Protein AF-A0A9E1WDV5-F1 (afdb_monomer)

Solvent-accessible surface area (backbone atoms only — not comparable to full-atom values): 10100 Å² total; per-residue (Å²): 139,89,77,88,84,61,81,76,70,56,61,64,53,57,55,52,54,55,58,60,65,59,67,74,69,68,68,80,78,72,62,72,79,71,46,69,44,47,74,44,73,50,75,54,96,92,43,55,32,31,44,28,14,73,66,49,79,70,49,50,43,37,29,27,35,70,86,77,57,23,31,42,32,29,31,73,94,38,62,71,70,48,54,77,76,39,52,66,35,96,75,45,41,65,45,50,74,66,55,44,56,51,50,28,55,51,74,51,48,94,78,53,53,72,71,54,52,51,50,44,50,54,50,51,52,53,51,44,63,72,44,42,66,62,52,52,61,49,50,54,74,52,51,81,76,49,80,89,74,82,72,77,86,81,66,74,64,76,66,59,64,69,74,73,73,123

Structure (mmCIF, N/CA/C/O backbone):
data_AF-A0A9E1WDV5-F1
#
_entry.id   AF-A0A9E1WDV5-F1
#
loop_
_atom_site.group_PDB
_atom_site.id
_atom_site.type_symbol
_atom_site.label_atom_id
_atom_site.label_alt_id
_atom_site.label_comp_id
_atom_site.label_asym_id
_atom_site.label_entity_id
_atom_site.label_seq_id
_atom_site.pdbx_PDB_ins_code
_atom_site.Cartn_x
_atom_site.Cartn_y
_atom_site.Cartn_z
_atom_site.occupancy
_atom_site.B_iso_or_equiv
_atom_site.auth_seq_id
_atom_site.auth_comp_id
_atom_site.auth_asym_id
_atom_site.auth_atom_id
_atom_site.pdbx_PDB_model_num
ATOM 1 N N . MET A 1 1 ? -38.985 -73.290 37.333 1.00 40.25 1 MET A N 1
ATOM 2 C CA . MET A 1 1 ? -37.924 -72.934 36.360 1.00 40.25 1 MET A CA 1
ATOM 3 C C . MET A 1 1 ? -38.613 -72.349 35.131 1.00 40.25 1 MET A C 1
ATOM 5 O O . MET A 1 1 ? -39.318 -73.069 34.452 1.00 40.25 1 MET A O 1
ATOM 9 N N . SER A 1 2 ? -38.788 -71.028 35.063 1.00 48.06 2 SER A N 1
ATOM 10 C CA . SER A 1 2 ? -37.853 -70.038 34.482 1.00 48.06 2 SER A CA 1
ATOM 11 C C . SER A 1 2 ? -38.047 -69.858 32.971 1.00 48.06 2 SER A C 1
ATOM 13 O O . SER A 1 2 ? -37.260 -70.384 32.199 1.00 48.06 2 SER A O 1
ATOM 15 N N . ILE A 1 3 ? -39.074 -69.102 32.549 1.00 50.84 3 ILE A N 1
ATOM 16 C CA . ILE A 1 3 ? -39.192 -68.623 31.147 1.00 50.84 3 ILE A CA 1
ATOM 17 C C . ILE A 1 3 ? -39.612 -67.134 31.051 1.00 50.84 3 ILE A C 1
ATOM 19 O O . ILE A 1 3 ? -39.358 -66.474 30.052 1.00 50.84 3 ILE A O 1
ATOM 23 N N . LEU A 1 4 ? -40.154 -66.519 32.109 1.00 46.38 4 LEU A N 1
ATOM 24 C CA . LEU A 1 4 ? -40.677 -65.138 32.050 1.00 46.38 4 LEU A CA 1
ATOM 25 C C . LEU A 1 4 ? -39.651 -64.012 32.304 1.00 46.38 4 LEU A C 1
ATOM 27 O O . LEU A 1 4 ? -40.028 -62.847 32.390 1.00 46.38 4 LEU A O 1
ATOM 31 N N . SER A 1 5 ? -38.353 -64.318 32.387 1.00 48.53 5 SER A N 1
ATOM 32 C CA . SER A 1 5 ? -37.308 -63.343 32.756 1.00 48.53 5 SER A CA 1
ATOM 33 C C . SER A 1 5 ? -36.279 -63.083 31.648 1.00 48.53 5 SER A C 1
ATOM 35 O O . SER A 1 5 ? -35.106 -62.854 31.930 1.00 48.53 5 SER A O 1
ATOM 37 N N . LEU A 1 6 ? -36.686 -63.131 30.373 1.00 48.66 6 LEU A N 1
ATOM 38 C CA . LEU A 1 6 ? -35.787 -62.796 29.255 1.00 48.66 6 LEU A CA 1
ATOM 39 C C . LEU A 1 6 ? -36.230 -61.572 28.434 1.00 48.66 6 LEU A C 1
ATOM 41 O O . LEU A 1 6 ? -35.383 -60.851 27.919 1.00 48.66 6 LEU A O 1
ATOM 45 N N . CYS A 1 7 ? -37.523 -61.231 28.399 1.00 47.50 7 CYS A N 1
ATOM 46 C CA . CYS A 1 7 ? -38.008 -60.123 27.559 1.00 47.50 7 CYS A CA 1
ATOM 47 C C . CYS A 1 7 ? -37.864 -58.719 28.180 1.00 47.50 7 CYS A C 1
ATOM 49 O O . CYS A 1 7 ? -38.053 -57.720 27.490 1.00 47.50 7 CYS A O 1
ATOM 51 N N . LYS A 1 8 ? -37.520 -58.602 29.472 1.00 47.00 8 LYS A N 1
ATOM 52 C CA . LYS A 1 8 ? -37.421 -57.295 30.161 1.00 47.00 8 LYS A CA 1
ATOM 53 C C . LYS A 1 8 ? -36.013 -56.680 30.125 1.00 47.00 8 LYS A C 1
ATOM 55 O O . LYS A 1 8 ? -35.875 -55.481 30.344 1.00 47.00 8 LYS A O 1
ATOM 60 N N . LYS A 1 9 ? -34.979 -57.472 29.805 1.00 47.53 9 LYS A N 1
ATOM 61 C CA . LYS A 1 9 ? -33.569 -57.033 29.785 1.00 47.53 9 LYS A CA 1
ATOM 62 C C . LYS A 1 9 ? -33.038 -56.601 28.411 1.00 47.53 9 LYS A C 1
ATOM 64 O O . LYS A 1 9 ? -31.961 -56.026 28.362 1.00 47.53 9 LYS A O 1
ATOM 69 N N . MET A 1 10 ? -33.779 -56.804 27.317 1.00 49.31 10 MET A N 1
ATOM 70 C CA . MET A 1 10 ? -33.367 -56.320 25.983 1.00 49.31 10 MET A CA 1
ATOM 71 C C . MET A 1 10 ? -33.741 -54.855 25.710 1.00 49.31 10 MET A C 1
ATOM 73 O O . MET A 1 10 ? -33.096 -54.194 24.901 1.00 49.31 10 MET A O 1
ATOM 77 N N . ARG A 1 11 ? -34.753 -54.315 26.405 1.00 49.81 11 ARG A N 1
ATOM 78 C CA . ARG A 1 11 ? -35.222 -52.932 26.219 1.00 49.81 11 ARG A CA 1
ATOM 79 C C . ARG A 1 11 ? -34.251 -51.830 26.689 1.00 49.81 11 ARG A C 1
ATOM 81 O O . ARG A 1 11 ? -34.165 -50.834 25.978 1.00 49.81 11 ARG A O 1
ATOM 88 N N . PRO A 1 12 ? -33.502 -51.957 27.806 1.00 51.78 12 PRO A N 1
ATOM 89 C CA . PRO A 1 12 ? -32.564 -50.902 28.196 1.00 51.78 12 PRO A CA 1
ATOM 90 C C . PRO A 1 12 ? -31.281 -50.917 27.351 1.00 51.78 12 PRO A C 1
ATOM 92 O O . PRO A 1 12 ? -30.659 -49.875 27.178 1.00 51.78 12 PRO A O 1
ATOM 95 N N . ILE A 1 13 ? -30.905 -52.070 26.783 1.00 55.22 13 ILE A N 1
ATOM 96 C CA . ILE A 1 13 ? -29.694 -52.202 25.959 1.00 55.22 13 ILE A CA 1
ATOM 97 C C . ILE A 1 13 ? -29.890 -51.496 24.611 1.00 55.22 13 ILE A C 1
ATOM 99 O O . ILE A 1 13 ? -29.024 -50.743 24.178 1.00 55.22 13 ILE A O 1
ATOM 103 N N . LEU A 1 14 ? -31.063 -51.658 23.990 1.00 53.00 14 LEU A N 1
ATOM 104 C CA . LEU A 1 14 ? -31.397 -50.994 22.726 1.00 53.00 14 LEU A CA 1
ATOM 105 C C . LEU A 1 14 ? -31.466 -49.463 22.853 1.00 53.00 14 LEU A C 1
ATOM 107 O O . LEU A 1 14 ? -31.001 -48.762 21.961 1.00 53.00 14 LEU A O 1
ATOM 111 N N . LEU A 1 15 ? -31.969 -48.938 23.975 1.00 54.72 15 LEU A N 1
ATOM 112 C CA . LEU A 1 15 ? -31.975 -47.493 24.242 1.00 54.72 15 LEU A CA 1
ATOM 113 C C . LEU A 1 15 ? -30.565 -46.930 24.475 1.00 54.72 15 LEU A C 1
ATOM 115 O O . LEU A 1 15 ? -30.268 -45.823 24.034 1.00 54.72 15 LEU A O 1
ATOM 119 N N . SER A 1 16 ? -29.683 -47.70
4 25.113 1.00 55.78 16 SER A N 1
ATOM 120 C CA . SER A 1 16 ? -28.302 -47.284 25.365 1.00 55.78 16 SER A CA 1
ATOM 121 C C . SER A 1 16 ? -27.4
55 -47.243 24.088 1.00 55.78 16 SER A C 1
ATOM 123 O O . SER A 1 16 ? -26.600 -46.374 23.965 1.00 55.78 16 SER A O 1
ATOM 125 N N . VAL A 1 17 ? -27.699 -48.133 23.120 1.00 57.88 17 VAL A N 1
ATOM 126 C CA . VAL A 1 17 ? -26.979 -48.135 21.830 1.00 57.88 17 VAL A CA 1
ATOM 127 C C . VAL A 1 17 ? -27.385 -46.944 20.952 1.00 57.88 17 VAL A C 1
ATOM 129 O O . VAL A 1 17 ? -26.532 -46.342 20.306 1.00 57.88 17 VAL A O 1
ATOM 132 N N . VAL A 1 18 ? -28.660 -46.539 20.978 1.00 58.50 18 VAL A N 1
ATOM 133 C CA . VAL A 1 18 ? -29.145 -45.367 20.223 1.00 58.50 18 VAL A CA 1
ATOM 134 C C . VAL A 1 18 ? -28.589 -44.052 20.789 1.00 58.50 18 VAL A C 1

**WHAT THIS TASK INVOLVES**
Scan the entries above for the word "backbone" and collect each line holding it.

**WORKED SOLUTION**
Solvent-accessible surface area (backbone atoms only — not comparable to full-atom values): 10100 Å² total; per-residue (Å²): 139,89,77,88,84,61,81,76,70,56,61,64,53,57,55,52,54,55,58,60,65,59,67,74,69,68,68,80,78,72,62,72,79,71,46,69,44,47,74,44,73,50,75,54,96,92,43,55,32,31,44,28,14,73,66,49,79,70,49,50,43,37,29,27,35,70,86,77,57,23,31,42,32,29,31,73,94,38,62,71,70,48,54,77,76,39,52,66,35,96,75,45,41,65,45,50,74,66,55,44,56,51,50,28,55,51,74,51,48,94,78,53,53,72,71,54,52,51,50,44,50,54,50,51,52,53,51,44,63,72,44,42,66,62,52,52,61,49,50,54,74,52,51,81,76,49,80,89,74,82,72,77,86,81,66,74,64,76,66,59,64,69,74,73,73,123
Structure (mmCIF, N/CA/C/O backbone):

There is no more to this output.